What would you choose (be prepared) to abandon at the roadside ???


----------



## Wizzo (Dec 3, 2007)

No they will not normally add up to your max weight, usually a bit over say 100kg more. BUT and this is important to your situation, you are not allowed to exceed any one or more of the plated limits, so despite being within your plated axle limits you cannot at present exceed 3,500kg.

JohnW


----------



## bozzer (Jul 22, 2009)

Does the fact that the Vehicle Registration Document states 3850kg (We paid an extra £200+ for this ) not override the plate. And where do we go for the new plate?


----------



## rayc (Jun 3, 2008)

bozzer said:


> Does the fact that the Vehicle Registration Document states 3850kg (We paid an extra £200+ for this ) not override the plate. And where do we go for the new plate?

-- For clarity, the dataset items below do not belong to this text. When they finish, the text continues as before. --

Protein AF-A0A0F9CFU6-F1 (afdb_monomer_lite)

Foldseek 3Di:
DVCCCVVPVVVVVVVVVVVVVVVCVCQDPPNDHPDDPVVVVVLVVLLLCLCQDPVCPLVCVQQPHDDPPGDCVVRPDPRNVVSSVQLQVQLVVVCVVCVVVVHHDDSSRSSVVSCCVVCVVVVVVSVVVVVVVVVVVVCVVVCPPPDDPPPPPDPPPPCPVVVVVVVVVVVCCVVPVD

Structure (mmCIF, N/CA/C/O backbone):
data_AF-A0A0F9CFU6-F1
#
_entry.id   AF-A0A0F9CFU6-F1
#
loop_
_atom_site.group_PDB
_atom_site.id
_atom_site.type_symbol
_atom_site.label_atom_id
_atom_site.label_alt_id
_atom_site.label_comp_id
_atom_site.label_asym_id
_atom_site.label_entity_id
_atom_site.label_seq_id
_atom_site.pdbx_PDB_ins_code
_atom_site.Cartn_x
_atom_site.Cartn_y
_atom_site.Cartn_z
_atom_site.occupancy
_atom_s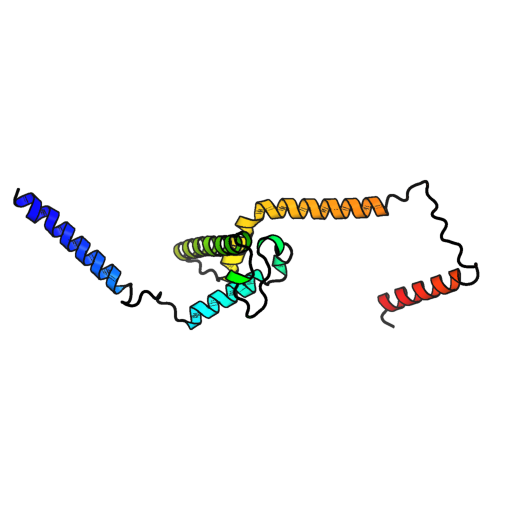ite.B_iso_or_equiv
_atom_site.auth_seq_id
_atom_site.auth_comp_id
_atom_site.auth_asym_id
_atom_site.auth_atom_id
_atom_site.pdbx_PDB_model_num
ATOM 1 N N . ALA A 1 1 ? 44.983 25.996 -31.420 1.00 56.09 1 ALA A N 1
ATOM 2 C CA . ALA A 1 1 ? 43.505 26.099 -31.456 1.00 56.09 1 ALA A CA 1
ATOM 3 C C . ALA A 1 1 ? 42.851 25.010 -32.317 1.00 56.09 1 ALA A C 1
ATOM 5 O O . ALA A 1 1 ? 42.016 24.284 -31.797 1.00 56.09 1 ALA A O 1
ATOM 6 N N . LYS A 1 2 ? 43.252 24.834 -33.588 1.00 58.38 2 LYS A N 1
ATOM 7 C CA . LYS A 1 2 ? 42.638 23.868 -34.528 1.00 58.38 2 LYS A CA 1
ATOM 8 C C . LYS A 1 2 ? 42.661 22.401 -34.044 1.00 58.38 2 LYS A C 1
ATOM 10 O O . LYS A 1 2 ? 41.645 21.727 -34.108 1.00 58.38 2 LYS A O 1
ATOM 15 N N . ALA A 1 3 ? 43.768 21.960 -33.437 1.00 64.06 3 ALA A N 1
ATOM 16 C CA . ALA A 1 3 ? 43.923 20.595 -32.914 1.00 64.06 3 ALA A CA 1
ATOM 17 C C . ALA A 1 3 ? 43.006 20.251 -31.720 1.00 64.06 3 ALA A C 1
ATOM 19 O O . ALA A 1 3 ? 42.614 19.101 -31.568 1.00 64.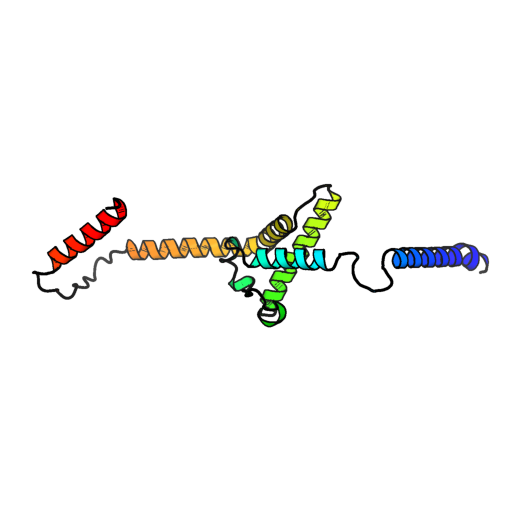06 3 ALA A O 1
ATOM 20 N N . LEU A 1 4 ? 42.629 21.234 -30.893 1.00 61.12 4 LEU A N 1
ATOM 21 C CA . LEU A 1 4 ? 41.728 21.016 -29.752 1.00 61.12 4 LEU A CA 1
ATOM 22 C C . LEU A 1 4 ? 40.272 20.868 -30.227 1.00 61.12 4 LEU A C 1
ATOM 24 O O . LEU A 1 4 ? 39.524 20.024 -29.740 1.00 61.12 4 LEU A O 1
ATOM 28 N N . ILE A 1 5 ? 39.892 21.678 -31.218 1.00 62.47 5 ILE A N 1
ATOM 29 C 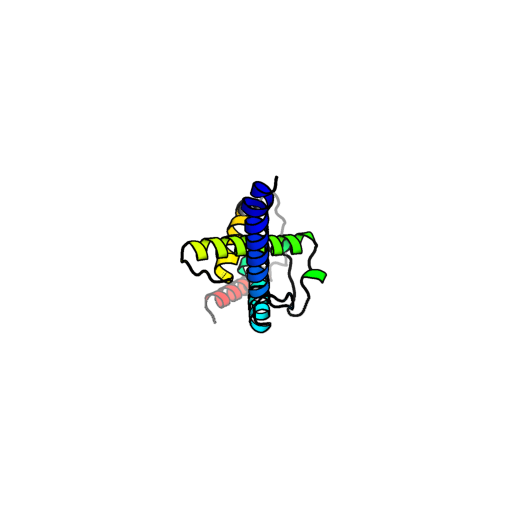CA . ILE A 1 5 ? 38.554 21.660 -31.813 1.00 62.47 5 ILE A CA 1
ATOM 30 C C . ILE A 1 5 ? 38.352 20.371 -32.616 1.00 62.47 5 ILE A C 1
ATOM 32 O O . ILE A 1 5 ? 37.348 19.685 -32.432 1.00 62.47 5 ILE A O 1
ATOM 36 N N . ASP A 1 6 ? 39.320 20.014 -33.461 1.00 66.62 6 ASP A N 1
ATOM 37 C CA . ASP A 1 6 ? 39.208 18.843 -34.332 1.00 66.62 6 ASP A CA 1
ATOM 38 C C . ASP A 1 6 ? 39.494 17.521 -33.603 1.00 66.62 6 ASP A C 1
ATOM 40 O O . ASP A 1 6 ? 38.875 16.513 -33.926 1.00 66.62 6 ASP A O 1
ATOM 44 N N . GLY A 1 7 ? 40.391 17.516 -32.611 1.00 69.75 7 GLY A N 1
ATOM 45 C CA . GLY A 1 7 ? 40.814 16.295 -31.919 1.00 69.75 7 GLY A CA 1
ATOM 46 C C . GLY A 1 7 ? 40.010 15.938 -30.670 1.00 69.75 7 GLY A C 1
ATOM 47 O O . GLY A 1 7 ? 40.012 14.779 -30.273 1.00 69.75 7 GLY A O 1
ATOM 48 N N . VAL A 1 8 ? 39.331 16.904 -30.039 1.00 68.62 8 VAL A N 1
ATOM 49 C CA . VAL A 1 8 ? 38.614 16.670 -28.771 1.00 68.62 8 VAL A CA 1
ATOM 50 C C . VAL A 1 8 ? 37.154 17.077 -28.873 1.00 68.62 8 VAL A C 1
ATOM 52 O O . VAL A 1 8 ? 36.280 16.283 -28.545 1.00 68.62 8 VAL A O 1
ATOM 55 N N . ILE A 1 9 ? 36.864 18.282 -29.369 1.00 71.75 9 ILE A N 1
ATOM 56 C CA . ILE A 1 9 ? 35.493 18.812 -29.352 1.00 71.75 9 ILE A CA 1
ATOM 57 C C . ILE A 1 9 ? 34.597 18.087 -30.362 1.00 71.75 9 ILE A C 1
ATOM 59 O O . ILE A 1 9 ? 33.478 17.719 -30.013 1.00 71.75 9 ILE A O 1
ATOM 63 N N . LYS A 1 10 ? 35.075 17.844 -31.588 1.00 75.00 10 LYS A N 1
ATOM 64 C CA . LYS A 1 10 ? 34.298 17.116 -32.605 1.00 75.00 10 LYS A CA 1
ATOM 65 C C . LYS A 1 10 ? 33.961 15.677 -32.187 1.00 75.00 10 LYS A C 1
ATOM 67 O O . LYS A 1 10 ? 32.773 15.375 -32.156 1.00 75.00 10 LYS A O 1
ATOM 72 N N . PRO A 1 11 ? 34.924 14.839 -31.751 1.00 80.81 11 PRO A N 1
ATOM 73 C CA . PRO A 1 11 ? 34.616 13.487 -31.283 1.00 80.81 11 PRO A CA 1
ATOM 74 C C . PRO A 1 11 ? 33.649 13.462 -30.099 1.00 80.81 11 PRO A C 1
ATOM 76 O O . PRO A 1 11 ? 32.777 12.600 -30.043 1.00 80.81 11 PRO A O 1
ATOM 79 N N . LEU A 1 12 ? 33.766 14.417 -29.166 1.00 76.06 12 LEU A N 1
ATOM 80 C CA . LEU A 1 12 ? 32.838 14.509 -28.038 1.00 76.06 12 LEU A CA 1
ATOM 81 C C . LEU A 1 12 ? 31.425 14.854 -28.510 1.00 76.06 12 LEU A C 1
ATOM 83 O O . LEU A 1 12 ? 30.452 14.278 -28.035 1.00 76.06 12 LEU A O 1
ATOM 87 N N . ASN A 1 13 ? 31.308 15.801 -29.439 1.00 79.31 13 ASN A N 1
ATOM 88 C CA . ASN A 1 13 ? 30.020 16.234 -29.958 1.00 79.31 13 ASN A CA 1
ATOM 89 C C . ASN A 1 13 ? 29.362 15.134 -30.803 1.00 79.31 13 ASN A C 1
ATOM 91 O O . ASN A 1 13 ? 28.161 14.908 -30.680 1.00 79.31 13 ASN A O 1
ATOM 95 N N . ASP A 1 14 ? 30.151 14.399 -31.585 1.00 82.38 14 ASP A N 1
ATOM 96 C CA . ASP A 1 14 ? 29.684 13.254 -32.365 1.00 82.38 14 ASP A CA 1
ATOM 97 C C . ASP A 1 14 ? 29.236 12.106 -31.445 1.00 82.38 14 ASP A C 1
ATOM 99 O O . ASP A 1 14 ? 28.135 11.578 -31.613 1.00 82.38 14 ASP A O 1
ATOM 103 N N . ALA A 1 15 ? 29.999 11.805 -30.387 1.00 79.25 15 ALA A N 1
ATOM 104 C CA . ALA A 1 15 ? 29.606 10.827 -29.372 1.00 79.25 15 ALA A CA 1
ATOM 105 C C . ALA A 1 15 ? 28.316 11.235 -28.638 1.00 79.25 15 ALA A C 1
ATOM 107 O O . ALA A 1 15 ? 27.436 10.405 -28.417 1.00 79.25 15 ALA A O 1
ATOM 108 N N . LEU A 1 16 ? 28.151 12.518 -28.301 1.00 78.75 16 LEU A N 1
ATOM 109 C CA . LEU A 1 16 ? 26.919 13.032 -27.691 1.00 78.75 16 LEU A CA 1
ATOM 110 C C . LEU A 1 16 ? 25.719 12.949 -28.646 1.00 78.75 16 LEU A C 1
ATOM 112 O O . LEU A 1 16 ? 24.599 12.664 -28.212 1.00 78.75 16 LEU A O 1
ATOM 116 N N . VAL A 1 17 ? 25.932 13.170 -29.944 1.00 79.50 17 VAL A N 1
ATOM 117 C CA . VAL A 1 17 ? 24.898 13.001 -30.974 1.00 79.50 17 VAL A CA 1
ATOM 118 C C . VAL A 1 17 ? 24.497 11.534 -31.108 1.00 79.50 17 VAL A C 1
ATOM 120 O O . VAL A 1 17 ? 23.302 11.251 -31.214 1.00 79.50 17 VAL A O 1
ATOM 123 N N . ASP A 1 18 ? 25.444 10.604 -31.046 1.00 79.94 18 ASP A N 1
ATOM 124 C CA . ASP A 1 18 ? 25.158 9.173 -31.127 1.00 79.94 18 ASP A CA 1
ATOM 125 C C . ASP A 1 18 ? 24.471 8.643 -29.867 1.00 79.94 18 ASP A C 1
ATOM 127 O O . ASP A 1 18 ? 23.470 7.936 -29.982 1.00 79.94 18 ASP A O 1
ATOM 131 N N . VAL A 1 19 ? 24.876 9.087 -28.674 1.00 74.94 19 VAL A N 1
ATOM 132 C CA . VAL A 1 19 ? 24.150 8.802 -27.423 1.00 74.94 19 VAL A CA 1
ATOM 133 C C . VAL A 1 19 ? 22.721 9.352 -27.492 1.00 74.94 19 VAL A C 1
ATOM 135 O O . VAL A 1 19 ? 21.765 8.666 -27.129 1.00 74.94 19 VAL A O 1
ATOM 138 N N . ARG A 1 20 ? 22.528 10.560 -28.038 1.00 71.12 20 ARG A N 1
ATOM 139 C CA . ARG A 1 20 ? 21.192 11.141 -28.249 1.00 71.12 20 ARG A CA 1
ATOM 140 C C . ARG A 1 20 ? 20.361 10.341 -29.253 1.00 71.12 20 ARG A C 1
ATOM 142 O O . ARG A 1 20 ? 19.151 10.214 -29.063 1.00 71.12 20 ARG A O 1
ATOM 149 N N . LYS A 1 21 ? 20.965 9.822 -30.323 1.00 69.19 21 LYS A N 1
ATOM 150 C CA . LYS A 1 21 ? 20.281 8.951 -31.292 1.00 69.19 21 LYS A CA 1
ATOM 151 C C . LYS A 1 21 ? 19.902 7.618 -30.656 1.00 69.19 21 LYS A C 1
ATOM 153 O O . LYS A 1 21 ? 18.763 7.195 -30.816 1.00 69.19 21 LYS A O 1
ATOM 158 N N . GLN A 1 22 ? 20.792 7.001 -29.883 1.00 65.88 22 GLN A N 1
ATOM 159 C CA . GLN A 1 22 ? 20.514 5.756 -29.164 1.00 65.88 22 GLN A CA 1
ATOM 160 C C . GLN A 1 22 ? 19.378 5.936 -28.144 1.00 65.88 22 GLN A C 1
ATOM 162 O O . GLN A 1 22 ? 18.426 5.157 -28.152 1.00 65.88 22 GLN A O 1
ATOM 167 N N . LEU A 1 23 ? 19.391 7.029 -27.370 1.00 58.34 23 LEU A N 1
ATOM 168 C CA . LEU A 1 23 ? 18.289 7.412 -26.475 1.00 58.34 23 LEU A CA 1
ATOM 169 C C . LEU A 1 23 ? 16.964 7.598 -27.228 1.00 58.34 23 LEU A C 1
ATOM 171 O O . LEU A 1 23 ? 15.932 7.097 -26.797 1.00 58.34 23 LEU A O 1
ATOM 175 N N . LYS A 1 24 ? 16.982 8.263 -28.389 1.00 55.78 24 LYS A N 1
ATOM 176 C CA . LYS A 1 24 ? 15.795 8.416 -29.248 1.00 55.78 24 LYS A CA 1
ATOM 177 C C . LYS A 1 24 ? 15.329 7.120 -29.911 1.00 55.78 24 LYS A C 1
ATOM 179 O O . LYS A 1 24 ? 14.204 7.072 -30.382 1.00 55.78 24 LYS A O 1
ATOM 184 N N . THR A 1 25 ? 16.176 6.099 -29.995 1.00 55.09 25 THR A N 1
ATOM 185 C CA . THR A 1 25 ? 15.799 4.809 -30.593 1.00 55.09 25 THR A CA 1
ATOM 186 C C . THR A 1 25 ? 15.161 3.891 -29.547 1.00 55.09 25 THR A C 1
ATOM 188 O O . THR A 1 25 ? 14.296 3.092 -29.887 1.00 55.09 25 THR A O 1
ATOM 191 N N . GLN A 1 26 ? 15.521 4.046 -28.266 1.00 52.09 26 GLN A N 1
ATOM 192 C CA . GLN A 1 26 ? 14.839 3.366 -27.156 1.00 52.09 26 GLN A CA 1
ATOM 193 C C . GLN A 1 26 ? 13.555 4.069 -26.694 1.00 52.09 26 GLN A C 1
ATOM 195 O O . GLN A 1 26 ? 12.700 3.445 -26.071 1.00 52.09 26 GLN A O 1
ATOM 200 N N . VAL A 1 27 ? 13.387 5.350 -27.021 1.00 47.03 27 VAL A N 1
ATOM 201 C CA . VAL A 1 27 ? 12.163 6.107 -26.751 1.00 47.03 27 VAL A CA 1
ATOM 202 C C . VAL A 1 27 ? 11.410 6.280 -28.066 1.00 47.03 27 VAL A C 1
ATOM 204 O O . VAL A 1 27 ? 11.767 7.128 -28.880 1.00 47.03 27 VAL A O 1
ATOM 207 N N . GLN A 1 28 ? 10.371 5.471 -28.291 1.00 46.06 28 GLN A N 1
ATOM 208 C CA . GLN A 1 28 ? 9.453 5.663 -29.419 1.00 46.06 28 GLN A CA 1
ATOM 209 C C . GLN A 1 28 ? 8.969 7.134 -29.474 1.00 46.06 28 GLN A C 1
ATOM 211 O O . GLN A 1 28 ? 8.811 7.768 -28.430 1.00 46.06 28 GLN A O 1
ATOM 216 N N . PRO A 1 29 ? 8.726 7.711 -30.670 1.00 47.09 29 PRO A N 1
ATOM 217 C CA . PRO A 1 29 ? 8.451 9.145 -30.841 1.00 47.09 29 PRO A CA 1
ATOM 218 C C . PRO A 1 29 ? 7.108 9.618 -30.257 1.00 47.09 29 PRO A C 1
ATOM 220 O O . PRO A 1 29 ? 6.791 10.804 -30.298 1.00 47.09 29 PRO A O 1
ATOM 223 N N . THR A 1 30 ? 6.338 8.720 -29.661 1.00 43.34 30 THR A N 1
ATOM 224 C CA . THR A 1 30 ? 5.267 9.025 -28.718 1.00 43.34 30 THR A CA 1
ATOM 225 C C . THR A 1 30 ? 5.770 8.626 -27.343 1.00 43.34 30 THR A C 1
ATOM 227 O O . THR A 1 30 ? 6.048 7.449 -27.145 1.00 43.34 30 THR A O 1
ATOM 230 N N . GLY A 1 31 ? 5.899 9.571 -26.407 1.00 48.28 31 GLY A N 1
ATOM 231 C CA . GLY A 1 31 ? 6.368 9.352 -25.029 1.00 48.28 31 GLY A CA 1
ATOM 232 C C . GLY A 1 31 ? 5.463 8.463 -24.162 1.00 48.28 31 GLY A C 1
ATOM 233 O O . GLY A 1 31 ? 5.174 8.811 -23.023 1.00 48.28 31 GLY A O 1
ATOM 234 N N . GLN A 1 32 ? 4.990 7.344 -24.701 1.00 44.94 32 GLN A N 1
ATOM 235 C CA . GLN A 1 32 ? 4.358 6.260 -23.977 1.00 44.94 32 GLN A CA 1
ATOM 236 C C . GLN A 1 32 ? 5.424 5.197 -23.695 1.00 44.94 32 GLN A C 1
ATOM 238 O O . GLN A 1 32 ? 6.214 4.871 -24.587 1.00 44.94 32 GLN A O 1
ATOM 243 N N . PRO A 1 33 ? 5.500 4.687 -22.458 1.00 51.56 33 PRO A N 1
ATOM 244 C CA . PRO A 1 33 ? 6.427 3.616 -22.137 1.00 51.56 33 PRO A CA 1
ATOM 245 C C . PRO A 1 33 ? 6.078 2.371 -22.968 1.00 51.56 33 PRO A C 1
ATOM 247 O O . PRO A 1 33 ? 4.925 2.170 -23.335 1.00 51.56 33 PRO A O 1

There should be a Trigano plate next to the vehicle manufacturers one. This should have been replaced by one issued to you when the weight was uprated. It will not matter that the vehicle manufacturers plate shows 3500kg and the Trigano 3850kg as the convertors plate is the one that matters.


----------



## camoyboy (May 9, 2005)

The plate on the vehicle is the what defines your vehicles capacity from a legal point of view, the reg. document is proof of ownership.
You need to get whoever you paid your £200 to to be getting the correct plate for your vehicle, as they must have supplied DVLA with the certificate for them to fill in the reg. document.
The "plate" may be just a sticker to fix beside the current plate, but it must show the revised axle weights and gross weights.
Until the upgrade plate is fitted you are still only legally able to run at 3500 max.
Colin


----------



## bozzer (Jul 22, 2009)

We were never issued with a new plate. At purchase paid the extra money for paper exercise of upgrade to 3850. The V5C arrived stating 3850 but from posts it appears we have been travelling thinking we were within the 3850 weight and probably been over 3500. 
Just unloaded the la Fuma loungers and anything we don't need for the weekend ahead!!!


----------



## Guest (Oct 7, 2009)

Mrplodd said:


> It is quite normal for the combined axle weights to differ from the Gross weight somewhat.
> 
> It allows for variation in exactly where the load is positioned.
> 
> The important thing is that you must never exceed ANY of them. So in theory you could be UNDER on Gross weight but still be OVER on an axle weight (if you put everything heavy right at the back you could be overweight on just the rear axle but still under on gross)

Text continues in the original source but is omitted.